Soundex

from Wikipedia, the free encyclopedia
Soundex algorithm

Soundex is a phonetic algorithm for indexing words and phrases according to their sound in the English language . Words that sound the same should be coded to form an identical character string .

However, the Soundex algorithm often also produces good results for the German language.

Soundex was developed by Robert Russell and Margaret Odell for the indexing of family names in the United States Census and patented in 1918 ( US Patent 1,261,167). The Soundex code for a word consists of its first letter, followed by three digits that represent the consonants of the word following the first letter . Similar sounds have the same code (e.g. B, F, P and V are all coded with the number “1”).

Basic rules

Each Soundex code consists of a letter followed by three digits, e.g. B. W-213 for Wikipedia. If the word to be coded has so many letters that you could generate more digits, you break off after the third digit. If the word has too few letters, the last digits are filled with zeros. So the Asian name Lee is encoded as L-000.

Letter codes

Digit Represented letters
1 B, F, P, V
2 C, G, J, K, Q, S, X, Z
3 D, T
4th L.
5 M, N
6th R.

The vowels A, E, I, O and U and the consonants H, W and Y are to be ignored except for the first character.

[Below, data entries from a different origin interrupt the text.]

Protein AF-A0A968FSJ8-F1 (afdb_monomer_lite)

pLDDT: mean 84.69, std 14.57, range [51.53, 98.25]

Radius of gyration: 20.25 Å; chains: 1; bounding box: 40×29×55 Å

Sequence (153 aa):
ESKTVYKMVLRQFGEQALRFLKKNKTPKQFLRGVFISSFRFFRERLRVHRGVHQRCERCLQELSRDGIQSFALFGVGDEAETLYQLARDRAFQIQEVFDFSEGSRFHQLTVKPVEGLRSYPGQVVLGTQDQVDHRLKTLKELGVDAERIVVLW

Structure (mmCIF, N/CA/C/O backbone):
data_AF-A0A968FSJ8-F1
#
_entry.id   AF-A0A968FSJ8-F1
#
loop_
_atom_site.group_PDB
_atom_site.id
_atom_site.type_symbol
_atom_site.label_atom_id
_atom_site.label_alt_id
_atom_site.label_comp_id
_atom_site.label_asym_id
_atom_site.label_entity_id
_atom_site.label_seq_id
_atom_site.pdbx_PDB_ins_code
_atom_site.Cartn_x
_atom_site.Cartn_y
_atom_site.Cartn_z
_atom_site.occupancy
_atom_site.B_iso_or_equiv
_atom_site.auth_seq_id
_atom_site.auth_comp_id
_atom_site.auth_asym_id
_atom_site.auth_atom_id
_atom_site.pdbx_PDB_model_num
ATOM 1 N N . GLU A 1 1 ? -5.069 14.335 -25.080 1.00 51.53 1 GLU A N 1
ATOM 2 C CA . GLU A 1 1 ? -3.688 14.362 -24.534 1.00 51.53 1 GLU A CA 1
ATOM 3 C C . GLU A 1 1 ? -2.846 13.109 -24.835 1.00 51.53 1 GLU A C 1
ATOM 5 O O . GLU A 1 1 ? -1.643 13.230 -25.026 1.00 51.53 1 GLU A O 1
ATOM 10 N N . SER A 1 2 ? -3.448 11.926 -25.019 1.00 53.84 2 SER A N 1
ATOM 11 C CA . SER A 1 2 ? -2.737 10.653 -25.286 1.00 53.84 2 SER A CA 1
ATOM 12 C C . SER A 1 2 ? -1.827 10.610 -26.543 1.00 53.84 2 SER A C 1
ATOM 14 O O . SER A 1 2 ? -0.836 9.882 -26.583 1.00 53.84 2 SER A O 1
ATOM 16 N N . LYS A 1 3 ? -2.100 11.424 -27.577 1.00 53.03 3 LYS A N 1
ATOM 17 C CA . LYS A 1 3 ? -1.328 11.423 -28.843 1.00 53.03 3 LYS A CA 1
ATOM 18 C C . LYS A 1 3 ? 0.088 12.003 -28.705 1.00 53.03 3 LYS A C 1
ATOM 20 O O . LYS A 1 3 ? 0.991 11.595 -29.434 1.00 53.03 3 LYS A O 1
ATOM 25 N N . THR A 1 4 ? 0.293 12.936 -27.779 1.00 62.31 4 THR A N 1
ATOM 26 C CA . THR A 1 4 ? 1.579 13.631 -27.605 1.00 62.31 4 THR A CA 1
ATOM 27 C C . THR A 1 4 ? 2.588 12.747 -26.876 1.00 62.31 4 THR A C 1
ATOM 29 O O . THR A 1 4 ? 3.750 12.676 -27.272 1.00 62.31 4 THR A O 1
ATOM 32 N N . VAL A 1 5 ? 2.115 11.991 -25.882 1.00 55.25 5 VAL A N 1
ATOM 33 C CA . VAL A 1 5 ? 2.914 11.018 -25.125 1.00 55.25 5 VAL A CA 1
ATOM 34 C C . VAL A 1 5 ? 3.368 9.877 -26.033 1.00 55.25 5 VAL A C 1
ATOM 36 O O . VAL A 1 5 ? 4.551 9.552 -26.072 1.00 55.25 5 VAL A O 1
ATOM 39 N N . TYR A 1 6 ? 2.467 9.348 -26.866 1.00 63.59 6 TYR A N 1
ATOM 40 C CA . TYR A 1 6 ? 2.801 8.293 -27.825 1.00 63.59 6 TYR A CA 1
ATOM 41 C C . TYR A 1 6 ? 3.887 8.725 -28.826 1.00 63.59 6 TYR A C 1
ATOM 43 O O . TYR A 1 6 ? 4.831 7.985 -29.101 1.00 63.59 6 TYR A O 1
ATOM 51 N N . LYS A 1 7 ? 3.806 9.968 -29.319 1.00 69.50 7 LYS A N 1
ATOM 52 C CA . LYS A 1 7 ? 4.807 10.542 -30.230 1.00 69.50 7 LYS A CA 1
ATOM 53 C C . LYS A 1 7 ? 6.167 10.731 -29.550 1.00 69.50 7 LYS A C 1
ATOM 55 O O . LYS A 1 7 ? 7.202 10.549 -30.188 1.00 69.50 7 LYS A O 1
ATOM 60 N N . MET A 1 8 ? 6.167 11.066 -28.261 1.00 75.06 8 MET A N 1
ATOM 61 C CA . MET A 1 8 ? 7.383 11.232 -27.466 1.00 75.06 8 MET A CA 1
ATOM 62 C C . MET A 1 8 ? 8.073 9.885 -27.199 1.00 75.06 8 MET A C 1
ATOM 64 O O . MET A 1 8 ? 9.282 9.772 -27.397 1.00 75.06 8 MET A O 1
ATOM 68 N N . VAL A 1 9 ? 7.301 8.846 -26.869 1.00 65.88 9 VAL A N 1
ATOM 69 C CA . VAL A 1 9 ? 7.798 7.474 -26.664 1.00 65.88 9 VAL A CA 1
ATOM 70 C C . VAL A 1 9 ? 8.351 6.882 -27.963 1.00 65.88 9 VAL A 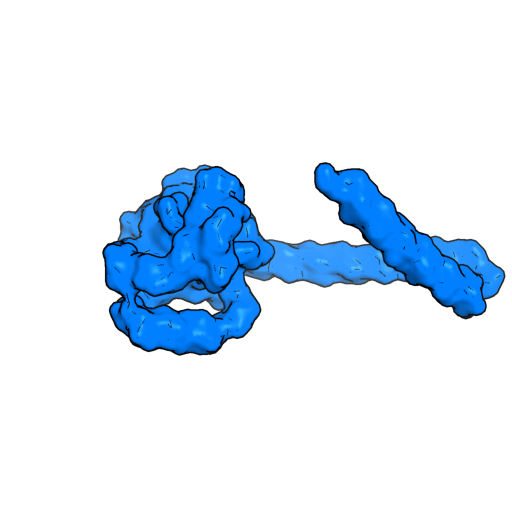C 1
ATOM 72 O O . VAL A 1 9 ? 9.457 6.343 -27.972 1.00 65.88 9 VAL A O 1
ATOM 75 N N . LEU A 1 10 ? 7.647 7.051 -29.089 1.00 68.88 10 LEU A N 1
ATOM 76 C CA . LEU A 1 10 ? 8.133 6.618 -30.405 1.00 68.88 10 LEU A CA 1
ATOM 77 C C . LEU A 1 10 ? 9.438 7.309 -30.800 1.00 68.88 10 LEU A C 1
ATOM 79 O O . LEU A 1 10 ? 10.329 6.676 -31.366 1.00 68.88 10 LEU A O 1
ATOM 83 N N . ARG A 1 11 ? 9.569 8.601 -30.486 1.00 73.12 11 ARG A N 1
ATOM 84 C CA . ARG A 1 11 ? 10.786 9.360 -30.767 1.00 73.12 11 ARG A CA 1
ATOM 85 C C . ARG A 1 11 ? 11.966 8.860 -29.933 1.00 73.12 11 ARG A C 1
ATOM 87 O O . ARG A 1 11 ? 13.034 8.628 -30.491 1.00 73.12 11 ARG A O 1
ATOM 94 N N . GLN A 1 12 ? 11.773 8.627 -28.636 1.00 72.88 12 GLN A N 1
ATOM 95 C CA . GLN A 1 12 ? 12.823 8.086 -27.764 1.00 72.88 12 GLN A CA 1
ATOM 96 C C . GLN A 1 12 ? 13.245 6.669 -28.180 1.00 72.88 12 GLN A C 1
ATOM 98 O O . GLN A 1 12 ? 14.439 6.359 -28.200 1.00 72.88 12 GLN A O 1
ATOM 103 N N . PHE A 1 13 ? 12.286 5.835 -28.590 1.00 72.75 13 PHE A N 1
ATOM 104 C CA . PHE A 1 13 ? 12.556 4.493 -29.102 1.00 72.75 13 PHE A CA 1
ATOM 105 C C . PHE A 1 13 ? 13.326 4.535 -30.430 1.00 72.75 13 PHE A C 1
ATOM 107 O O . PHE A 1 13 ? 14.322 3.830 -30.600 1.00 72.75 13 PHE A O 1
ATOM 114 N N . GLY A 1 14 ? 12.927 5.422 -31.347 1.00 72.12 14 GLY A N 1
ATOM 115 C CA . GLY A 1 14 ? 13.623 5.650 -32.612 1.00 72.12 14 GLY A CA 1
ATOM 116 C C . GLY A 1 14 ? 15.058 6.145 -32.420 1.00 72.12 14 GLY A C 1
ATOM 117 O O . GLY A 1 14 ? 15.979 5.637 -33.057 1.00 72.12 14 GLY A O 1
ATOM 118 N N . GLU A 1 15 ? 15.286 7.082 -31.498 1.00 74.94 15 GLU A N 1
ATOM 119 C CA . GLU A 1 15 ? 16.621 7.614 -31.204 1.00 74.94 15 GLU A CA 1
ATOM 120 C C . GLU A 1 15 ? 17.546 6.566 -30.555 1.00 74.94 15 GLU A C 1
ATOM 122 O O . GLU A 1 15 ? 18.743 6.537 -30.858 1.00 74.94 15 GLU A O 1
ATOM 127 N N . GLN A 1 16 ? 17.023 5.670 -29.708 1.00 67.81 16 GLN A N 1
ATOM 128 C CA . GLN A 1 16 ? 17.793 4.536 -29.177 1.00 67.81 16 GLN A CA 1
ATOM 129 C C . GLN A 1 16 ? 18.093 3.486 -30.254 1.00 67.81 16 GLN A C 1
ATOM 131 O O . GLN A 1 16 ? 19.233 3.021 -30.350 1.00 67.81 16 GLN A O 1
ATOM 136 N N . ALA A 1 17 ? 17.117 3.163 -31.106 1.00 65.62 17 ALA A N 1
ATOM 137 C CA . ALA A 1 17 ? 17.296 2.237 -32.221 1.00 65.62 17 ALA A CA 1
ATOM 138 C C . ALA A 1 17 ? 18.345 2.754 -33.222 1.00 65.62 17 ALA A C 1
ATOM 140 O O . ALA A 1 17 ? 19.218 1.999 -33.649 1.00 65.62 17 ALA A O 1
ATOM 141 N N . LEU A 1 18 ? 18.338 4.057 -33.526 1.00 66.88 18 LEU A N 1
ATOM 142 C CA . LEU A 1 18 ? 19.326 4.708 -34.394 1.00 66.88 18 LEU A CA 1
ATOM 143 C C . LEU A 1 18 ? 20.738 4.725 -33.792 1.00 66.88 18 LEU A C 1
ATOM 145 O O . LEU A 1 18 ? 21.720 4.510 -34.508 1.00 66.88 18 LEU A O 1
ATOM 149 N N . ARG A 1 19 ? 20.873 4.919 -32.474 1.00 65.31 19 ARG A N 1
ATOM 150 C CA . ARG A 1 19 ? 22.173 4.791 -31.788 1.00 65.31 19 ARG A CA 1
ATOM 151 C C . ARG A 1 19 ? 22.695 3.351 -31.816 1.00 65.31 19 ARG A C 1
ATOM 153 O O . ARG A 1 19 ? 23.899 3.151 -31.968 1.00 65.31 19 ARG A O 1
ATOM 160 N N . PHE A 1 20 ? 21.807 2.361 -31.734 1.00 58.75 20 PHE A N 1
ATOM 161 C CA . PHE A 1 20 ? 22.151 0.944 -31.893 1.00 58.75 20 PHE A CA 1
ATOM 162 C C . PHE A 1 20 ? 22.526 0.574 -33.337 1.00 58.75 20 PHE A C 1
ATOM 164 O O . PHE A 1 20 ? 23.461 -0.209 -33.527 1.00 58.75 20 PHE A O 1
ATOM 171 N N . LEU A 1 21 ? 21.862 1.174 -34.333 1.00 58.53 21 LEU A N 1
ATOM 172 C CA . LEU A 1 21 ? 22.177 1.045 -35.763 1.00 58.53 21 LEU A CA 1
ATOM 173 C C . LEU A 1 21 ? 23.580 1.569 -36.091 1.00 58.53 21 LEU A C 1
ATOM 175 O O . LEU A 1 21 ? 24.315 0.926 -36.833 1.00 58.53 21 LEU A O 1
ATOM 179 N N . LYS A 1 22 ? 23.998 2.691 -35.489 1.00 62.47 22 LYS A N 1
ATOM 180 C CA . LYS A 1 22 ? 25.357 3.235 -35.675 1.00 62.47 22 LYS A CA 1
ATOM 181 C C . LYS A 1 22 ? 26.470 2.353 -35.095 1.00 62.47 22 LYS A C 1
ATOM 183 O O . LYS A 1 22 ? 27.623 2.523 -35.480 1.00 62.47 22 LYS A O 1
ATOM 188 N N . LYS A 1 23 ? 26.157 1.438 -34.169 1.00 59.50 23 LYS A N 1
ATOM 189 C CA . LYS A 1 23 ? 27.157 0.665 -33.409 1.00 59.50 23 LYS A CA 1
ATOM 190 C C . LYS A 1 23 ? 27.300 -0.799 -33.845 1.00 59.50 23 LYS A C 1
ATOM 192 O O . LYS A 1 23 ? 28.321 -1.401 -33.534 1.00 59.50 23 LYS A O 1
ATOM 197 N N . ASN A 1 24 ? 26.328 -1.375 -34.562 1.00 52.41 24 ASN A N 1
ATOM 198 C CA . ASN A 1 24 ? 26.322 -2.800 -34.925 1.00 52.41 24 ASN A CA 1
ATOM 199 C C . ASN A 1 24 ? 26.196 -2.999 -36.443 1.00 52.41 24 ASN A C 1
ATOM 201 O O . ASN A 1 24 ? 25.220 -2.572 -37.049 1.00 52.41 24 ASN A O 1
ATOM 205 N N . LYS A 1 25 ? 27.171 -3.684 -37.058 1.00 59.66 25 LYS A N 1
ATOM 206 C CA . LYS A 1 25 ? 27.300 -3.797 -38.525 1.00 59.66 25 LYS A CA 1
ATOM 207 C C . LYS A 1 25 ? 26.359 -4.809 -39.198 1.00 59.66 25 LYS A C 1
ATOM 209 O O . LYS A 1 25 ? 26.323 -4.841 -40.421 1.00 59.66 25 LYS A O 1
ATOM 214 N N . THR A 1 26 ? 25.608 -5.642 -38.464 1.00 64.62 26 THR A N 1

The following can also be defined for the German language: The umlauts Ä, Ö and Ü are to be ignored, the "sharp S" ß is coded like the simple S.

If several consecutive letters in the original string have the same Soundex code, this only appears once in the result, so abfx becomes about A120 (a remains because first letter, b and f both result in the same code 1, x results in 2, at the end a zero is appended to get four characters).

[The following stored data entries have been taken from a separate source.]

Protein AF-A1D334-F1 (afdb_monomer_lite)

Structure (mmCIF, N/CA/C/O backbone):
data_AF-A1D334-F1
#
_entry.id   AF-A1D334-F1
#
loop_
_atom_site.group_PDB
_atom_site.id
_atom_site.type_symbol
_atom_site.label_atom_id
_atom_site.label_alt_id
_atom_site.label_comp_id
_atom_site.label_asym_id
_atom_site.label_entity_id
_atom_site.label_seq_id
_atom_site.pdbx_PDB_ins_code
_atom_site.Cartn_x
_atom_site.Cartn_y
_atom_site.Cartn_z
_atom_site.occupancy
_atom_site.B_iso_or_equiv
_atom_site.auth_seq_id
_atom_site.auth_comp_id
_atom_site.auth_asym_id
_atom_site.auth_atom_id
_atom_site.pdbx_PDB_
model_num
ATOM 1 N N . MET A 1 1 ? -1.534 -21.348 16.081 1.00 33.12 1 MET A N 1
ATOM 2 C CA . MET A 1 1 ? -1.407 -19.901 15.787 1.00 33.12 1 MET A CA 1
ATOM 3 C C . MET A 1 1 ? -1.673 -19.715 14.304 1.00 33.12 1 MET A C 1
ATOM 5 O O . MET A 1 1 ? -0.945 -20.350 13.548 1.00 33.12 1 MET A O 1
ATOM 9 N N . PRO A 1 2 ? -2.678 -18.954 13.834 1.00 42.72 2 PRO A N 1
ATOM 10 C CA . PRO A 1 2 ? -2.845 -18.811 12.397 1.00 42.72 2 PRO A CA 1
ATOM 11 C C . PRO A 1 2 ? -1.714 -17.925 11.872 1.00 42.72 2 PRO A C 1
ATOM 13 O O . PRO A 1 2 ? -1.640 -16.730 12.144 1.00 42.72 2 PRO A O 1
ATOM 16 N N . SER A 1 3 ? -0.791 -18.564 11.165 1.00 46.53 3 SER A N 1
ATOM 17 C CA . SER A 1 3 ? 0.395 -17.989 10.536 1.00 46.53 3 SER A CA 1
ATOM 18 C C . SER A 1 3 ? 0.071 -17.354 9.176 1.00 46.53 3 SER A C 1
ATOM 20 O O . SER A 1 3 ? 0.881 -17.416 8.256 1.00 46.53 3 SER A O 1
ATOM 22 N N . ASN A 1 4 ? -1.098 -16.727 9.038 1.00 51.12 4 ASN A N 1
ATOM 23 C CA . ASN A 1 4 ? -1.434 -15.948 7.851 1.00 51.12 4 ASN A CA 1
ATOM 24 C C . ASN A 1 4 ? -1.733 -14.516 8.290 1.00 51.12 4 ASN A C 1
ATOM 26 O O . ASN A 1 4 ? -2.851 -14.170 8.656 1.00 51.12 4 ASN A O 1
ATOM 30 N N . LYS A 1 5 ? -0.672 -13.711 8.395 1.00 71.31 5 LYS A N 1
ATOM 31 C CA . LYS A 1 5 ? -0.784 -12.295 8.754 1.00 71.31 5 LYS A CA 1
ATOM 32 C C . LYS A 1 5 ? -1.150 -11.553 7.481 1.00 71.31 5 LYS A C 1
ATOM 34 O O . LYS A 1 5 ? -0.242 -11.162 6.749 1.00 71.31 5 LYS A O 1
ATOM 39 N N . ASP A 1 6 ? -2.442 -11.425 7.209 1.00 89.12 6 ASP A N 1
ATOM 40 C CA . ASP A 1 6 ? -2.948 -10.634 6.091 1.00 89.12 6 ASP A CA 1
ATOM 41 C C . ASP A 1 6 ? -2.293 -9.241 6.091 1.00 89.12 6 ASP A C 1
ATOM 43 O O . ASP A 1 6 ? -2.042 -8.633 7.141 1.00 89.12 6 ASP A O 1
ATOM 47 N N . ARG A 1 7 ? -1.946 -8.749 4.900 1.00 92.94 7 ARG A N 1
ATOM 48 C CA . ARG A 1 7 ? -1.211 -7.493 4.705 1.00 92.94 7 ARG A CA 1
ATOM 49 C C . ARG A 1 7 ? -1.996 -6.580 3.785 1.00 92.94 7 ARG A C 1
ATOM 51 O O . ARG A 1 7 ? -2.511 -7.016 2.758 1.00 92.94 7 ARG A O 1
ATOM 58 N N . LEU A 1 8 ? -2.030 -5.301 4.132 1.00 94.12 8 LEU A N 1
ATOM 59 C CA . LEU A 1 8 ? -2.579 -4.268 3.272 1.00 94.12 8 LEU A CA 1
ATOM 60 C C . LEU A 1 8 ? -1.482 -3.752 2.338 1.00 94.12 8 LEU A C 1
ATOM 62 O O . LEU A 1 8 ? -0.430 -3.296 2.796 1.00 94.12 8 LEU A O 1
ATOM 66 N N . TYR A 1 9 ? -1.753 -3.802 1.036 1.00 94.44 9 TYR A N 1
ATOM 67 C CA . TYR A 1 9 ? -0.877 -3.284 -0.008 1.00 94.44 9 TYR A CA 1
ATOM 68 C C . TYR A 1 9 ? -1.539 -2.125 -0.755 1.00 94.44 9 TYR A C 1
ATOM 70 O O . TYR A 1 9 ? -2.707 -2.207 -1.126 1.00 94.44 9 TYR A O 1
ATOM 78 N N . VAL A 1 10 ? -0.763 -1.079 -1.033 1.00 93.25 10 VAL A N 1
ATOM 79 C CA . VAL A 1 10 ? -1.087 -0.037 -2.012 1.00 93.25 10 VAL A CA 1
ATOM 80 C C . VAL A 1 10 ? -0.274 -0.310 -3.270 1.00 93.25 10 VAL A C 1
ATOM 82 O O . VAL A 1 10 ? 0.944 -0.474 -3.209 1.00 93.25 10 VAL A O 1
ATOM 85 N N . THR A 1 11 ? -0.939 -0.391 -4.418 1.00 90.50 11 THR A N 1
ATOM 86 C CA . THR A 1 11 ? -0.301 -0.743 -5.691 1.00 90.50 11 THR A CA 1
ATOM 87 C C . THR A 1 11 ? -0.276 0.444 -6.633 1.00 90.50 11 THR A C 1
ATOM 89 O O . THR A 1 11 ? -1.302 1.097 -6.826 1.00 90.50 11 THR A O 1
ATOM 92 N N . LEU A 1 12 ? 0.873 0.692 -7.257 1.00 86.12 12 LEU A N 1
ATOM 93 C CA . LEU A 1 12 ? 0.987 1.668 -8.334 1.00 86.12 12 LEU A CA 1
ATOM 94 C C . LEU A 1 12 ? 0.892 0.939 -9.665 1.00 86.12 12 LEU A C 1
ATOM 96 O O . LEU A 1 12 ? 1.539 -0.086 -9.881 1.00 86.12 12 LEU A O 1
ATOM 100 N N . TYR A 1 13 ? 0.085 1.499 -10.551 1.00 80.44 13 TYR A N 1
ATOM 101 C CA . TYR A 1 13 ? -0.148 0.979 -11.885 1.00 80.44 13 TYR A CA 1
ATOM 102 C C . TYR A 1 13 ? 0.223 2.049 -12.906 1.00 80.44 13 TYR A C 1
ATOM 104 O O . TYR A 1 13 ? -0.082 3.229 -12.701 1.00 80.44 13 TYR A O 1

When it comes to the practical application of the Soundex process, two main points are criticized: on the one hand, it is very much oriented towards the English language , on the other hand, it only offers a very rough analysis.

Nevertheless, it should be noted that the algorithm shown is probably the most frequently used one for phonetic searches . The fact that a corresponding PL / SQL standard command was implemented for the Oracle database at a very early stage certainly contributed to this .

Different variants were later developed specifically for other languages. For example, in addition to the standard Soundex process, the so-called " Cologne process " (or "Cologne phonetics") is also implemented under SAP for German purposes.

Lately the following example has established itself as a demonstration of the very rough analysis: According to the Soundex method, the terms Britney Spears and proven Super Bitch are phonetically identical:

Britney → BRTN → B635 proven → BRTN → B635
Spears → SPRS → S162 Super Zicke → SPRZCK → S16222 → S162

Soundex for the German language

The Soundex algorithm can also be used for the German language by adapting the letter codes.

Letter codes for the German language

Digit Represented letters
0 a, e, i, o, u, ä, ö, ü, y, j, H
1 b, p, f, v, w
2 c, g, k, q, x, s, z, ß
3 d, t
4th l
5 m, n
6th r
7th ch

Most obvious is that the German alphabet with the umlauts “ä”, “ö” and “ü” as well as the “ß” has letters that do not exist in English. Since the German umlauts are nothing more than vowels from a phonetic point of view, “ä”, “ö” and “ü” are treated in exactly the same way as the other vowels and are initially replaced by zeros during coding and later eliminated. The “sharp ß” is represented by the number 2 like the simple “s”.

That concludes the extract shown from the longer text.